Note that while developing the LIDS, different machine learning classifiers were applied—such as decision tree (DT), random forest (RF), and support vector machine (SVM)—to select the best classifier. Table 5 shows the average accuracy rate of different classifiers during case 1 and case 2 experiments for 70% training and 30% testing datasets. Note that case 1 represents the scenario when PMU measurements and cyber alerts, generated from MIDS, are utilized as input features, whereas input features for case 2 include only PMU measurements.
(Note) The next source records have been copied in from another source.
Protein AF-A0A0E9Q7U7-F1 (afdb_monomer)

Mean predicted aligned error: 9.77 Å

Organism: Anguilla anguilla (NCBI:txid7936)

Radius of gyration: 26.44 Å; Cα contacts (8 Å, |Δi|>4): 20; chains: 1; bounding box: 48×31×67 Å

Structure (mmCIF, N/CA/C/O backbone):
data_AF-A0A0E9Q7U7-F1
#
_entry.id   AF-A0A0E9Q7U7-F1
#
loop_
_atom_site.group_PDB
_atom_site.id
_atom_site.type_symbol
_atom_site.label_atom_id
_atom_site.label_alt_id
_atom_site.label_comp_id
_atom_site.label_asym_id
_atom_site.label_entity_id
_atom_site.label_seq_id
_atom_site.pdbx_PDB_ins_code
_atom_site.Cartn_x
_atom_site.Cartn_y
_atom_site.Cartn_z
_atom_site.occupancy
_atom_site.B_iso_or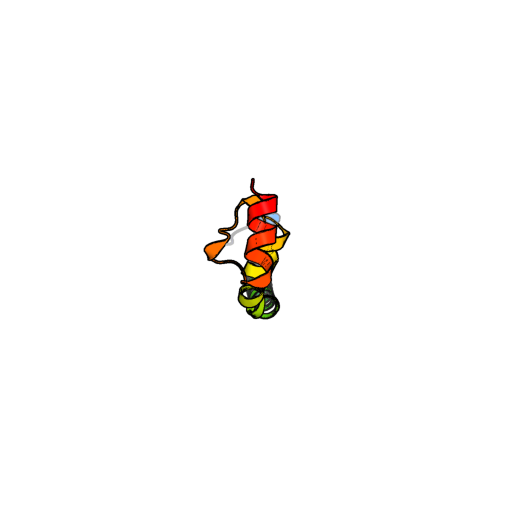_equiv
_atom_site.auth_seq_id
_atom_site.auth_comp_id
_atom_site.auth_asym_id
_atom_site.auth_atom_id
_atom_site.pdbx_PDB_model_num
ATOM 1 N N . MET A 1 1 ? 22.958 -20.313 -43.093 1.00 39.28 1 MET A N 1
ATOM 2 C CA . MET A 1 1 ? 23.093 -19.312 -42.009 1.00 39.28 1 MET A CA 1
ATOM 3 C C . MET A 1 1 ? 22.457 -18.019 -42.506 1.00 39.28 1 MET A C 1
ATOM 5 O O . MET A 1 1 ? 23.026 -17.380 -43.378 1.00 39.28 1 MET A O 1
ATOM 9 N N . SER A 1 2 ? 21.233 -17.693 -42.082 1.00 47.38 2 SER A N 1
ATOM 10 C CA . SER A 1 2 ? 20.528 -16.502 -42.584 1.00 47.38 2 SER A CA 1
ATOM 11 C C . SER A 1 2 ? 21.117 -15.242 -41.945 1.00 47.38 2 SER A C 1
ATOM 13 O O . SER A 1 2 ? 20.880 -14.997 -40.763 1.00 47.38 2 SER A O 1
ATOM 15 N N . ASN A 1 3 ? 21.861 -14.443 -42.714 1.00 56.94 3 ASN A N 1
ATOM 16 C CA . ASN A 1 3 ? 22.280 -13.096 -42.322 1.00 56.94 3 ASN A CA 1
ATOM 17 C C . ASN A 1 3 ? 21.031 -12.211 -42.225 1.00 56.94 3 ASN A C 1
ATOM 19 O O . ASN A 1 3 ? 20.544 -11.691 -43.226 1.00 56.94 3 ASN A O 1
ATOM 23 N N . LYS A 1 4 ? 20.464 -12.081 -41.022 1.00 62.47 4 LYS A N 1
ATOM 24 C CA . LYS A 1 4 ? 19.375 -11.134 -40.765 1.00 62.47 4 LYS A CA 1
ATOM 25 C C . LYS A 1 4 ? 19.965 -9.721 -40.804 1.00 62.47 4 LYS A C 1
ATOM 27 O O . LYS A 1 4 ? 20.494 -9.241 -39.807 1.00 62.47 4 LYS A O 1
ATOM 32 N N . SER A 1 5 ? 19.940 -9.095 -41.980 1.00 69.25 5 SER A N 1
ATOM 33 C CA . SER A 1 5 ? 20.336 -7.698 -42.157 1.00 69.25 5 SER A CA 1
ATOM 34 C C . SER A 1 5 ? 19.286 -6.792 -41.515 1.00 69.25 5 SER A C 1
ATOM 36 O O . SER A 1 5 ? 18.165 -6.684 -42.006 1.00 69.25 5 SER A O 1
ATOM 38 N N . PHE A 1 6 ? 19.646 -6.146 -40.406 1.00 70.12 6 PHE A N 1
ATOM 39 C CA . PHE A 1 6 ? 18.818 -5.141 -39.730 1.00 70.12 6 PHE A CA 1
ATOM 40 C C . PHE A 1 6 ? 19.143 -3.712 -40.195 1.00 70.12 6 PHE A C 1
ATOM 42 O O . PHE A 1 6 ? 18.792 -2.754 -39.516 1.00 70.12 6 P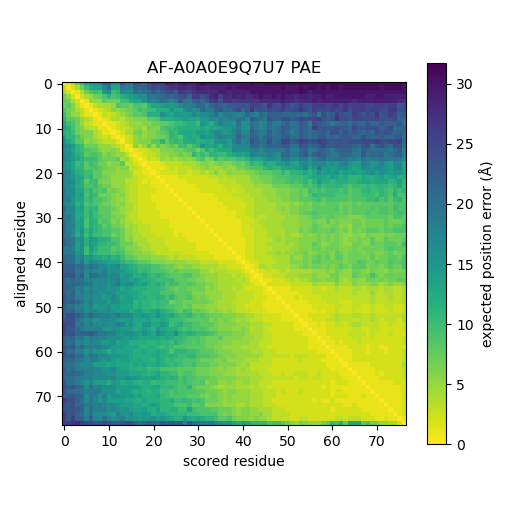HE A O 1
ATOM 49 N N . ALA A 1 7 ? 19.807 -3.550 -41.347 1.00 73.06 7 ALA A N 1
ATOM 50 C CA . ALA A 1 7 ? 20.258 -2.249 -41.854 1.00 73.06 7 ALA A CA 1
ATOM 51 C C . ALA A 1 7 ? 19.116 -1.227 -42.023 1.00 73.06 7 ALA A C 1
ATOM 53 O O . ALA A 1 7 ? 19.326 -0.032 -41.845 1.00 73.06 7 ALA A O 1
ATOM 54 N N . HIS A 1 8 ? 17.900 -1.699 -42.309 1.00 80.12 8 HIS A N 1
ATOM 55 C CA . HIS A 1 8 ? 16.703 -0.861 -42.446 1.00 80.12 8 HIS A CA 1
ATOM 56 C C . HIS A 1 8 ? 15.889 -0.732 -41.153 1.00 80.12 8 HIS A C 1
ATOM 58 O O . HIS A 1 8 ? 14.914 0.011 -41.111 1.00 80.12 8 HIS A O 1
ATOM 64 N N . PHE A 1 9 ? 16.293 -1.430 -40.088 1.00 76.31 9 PHE A N 1
ATOM 65 C CA . PHE A 1 9 ? 15.623 -1.406 -38.792 1.00 76.31 9 PHE A CA 1
ATOM 66 C C . PHE A 1 9 ? 16.634 -1.156 -37.664 1.00 76.31 9 PHE A C 1
ATOM 68 O O . PHE A 1 9 ? 16.924 -2.065 -36.879 1.00 76.31 9 PHE A O 1
ATOM 75 N N . PRO A 1 10 ? 17.163 0.077 -37.547 1.00 74.00 10 PRO A N 1
ATOM 76 C CA . PRO A 1 10 ? 18.185 0.416 -36.555 1.00 74.00 10 PRO A CA 1
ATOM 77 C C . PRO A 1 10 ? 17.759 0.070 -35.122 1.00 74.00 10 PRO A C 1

Table 5 also shows that the RF exhibits a higher accuracy rate as compared to other classifiers with an average accuracy of 96.33% in case 1 and 95.4% in case 2.

Fig. 13
figure 13

Average accuracy rate for different classifiers during case 2

Fig. 13 shows the average accuracy rate of different classifiers during testing in case 2 where the training and testing datasets were varied from 80% training and 20% testing to 20% training and 80% testing datasets to analyze the robustness of different classifiers and it clearly illustrates the consistent performance of RF as compared to DT and SVM. Fig. 14 represents the average accuracy rate of RF for different training datasets for both cases: case 1 and case 2. It clearly presents the consistent and reliable performance of RF, as its accuracy in detecting different events during testing is higher than 95% for case 1 and 93% for case 2, even when the training dataset is reduced to 20% in both cases. Further, we observed that the performance of each classifier improves by including power and cyber information for different datasets, as shown in case 1 with respect to case 2.

Fig. 14
figure 14

Average accuracy rate of random forest (RF) for different training datasets

Fig. 15
figure 15

Processing time of random forest (RF) for different training datasets

Fig. 15 shows the processing time of RF for different % of training datasets for both cases. It can be observed that the processing time (sec) for training the model was higher in case 1 as compared to case 2, which is amplified during the higher % of training datasets. Note that the RF exhibits a larger processing time in classifying events as compared to the DT because of a large number of associated decision trees in RF and the final prediction is made based on the majority vote, as discussed in [24].

5 Conclusion

Developing an intrusion detection system for the smart grid cybersecurity is a challenging task as it requires an in-depth understanding of power system related applications, grid network architectures, and comprehensive knowledge of cutting-edge technologies. In this chapter, we presented a systematic approach for developing a hybrid IDS by integrating conventional network security solutions with state-of-the-art machine learning and model-based intrusion detection approaches to detect advanced and persistent intruders at different stages while following the kill-chain model. Initially, this chapter discussed different types of IDSs and highlighted the existing challenges of developing IDS in the smart grid network. As a proof of concept, one case study was presented where hybrid IDS is applied in a centralized wide-area protection scheme to detect different types of cyberattacks, including IT- and SCADA-based attacks. In particular, Snort and Zeek IDS tools were applied in developing signature and model-based IDSs, and machine learning-based classification algorithms, including decision tree, random forest, and support vector machine, were applied for developing the learning-based IDS. Further, several steps were described to implement these cyber-attacks in the CPS testbed environment by utilizing the resources available at Iowa State University PowerCyber laboratory. Experimental results showed the superior performance of hybrid IDS to accurately detect different classes of anomalies and physical disturbances. Our case study also showed that the random forest-based classifier exhibited a higher accuracy rate as compared to the other machine learning classifiers, and a combination of grid measurements and alert logs, generated from model-based IDS, also assisted in providing a detailed classification of different events. The potential avenue for future work is to develop a library of novel IDSs for other SCADA protocols, such as GOOSE, Modbus, and smart energy profile (SEP) 2.0 protocols.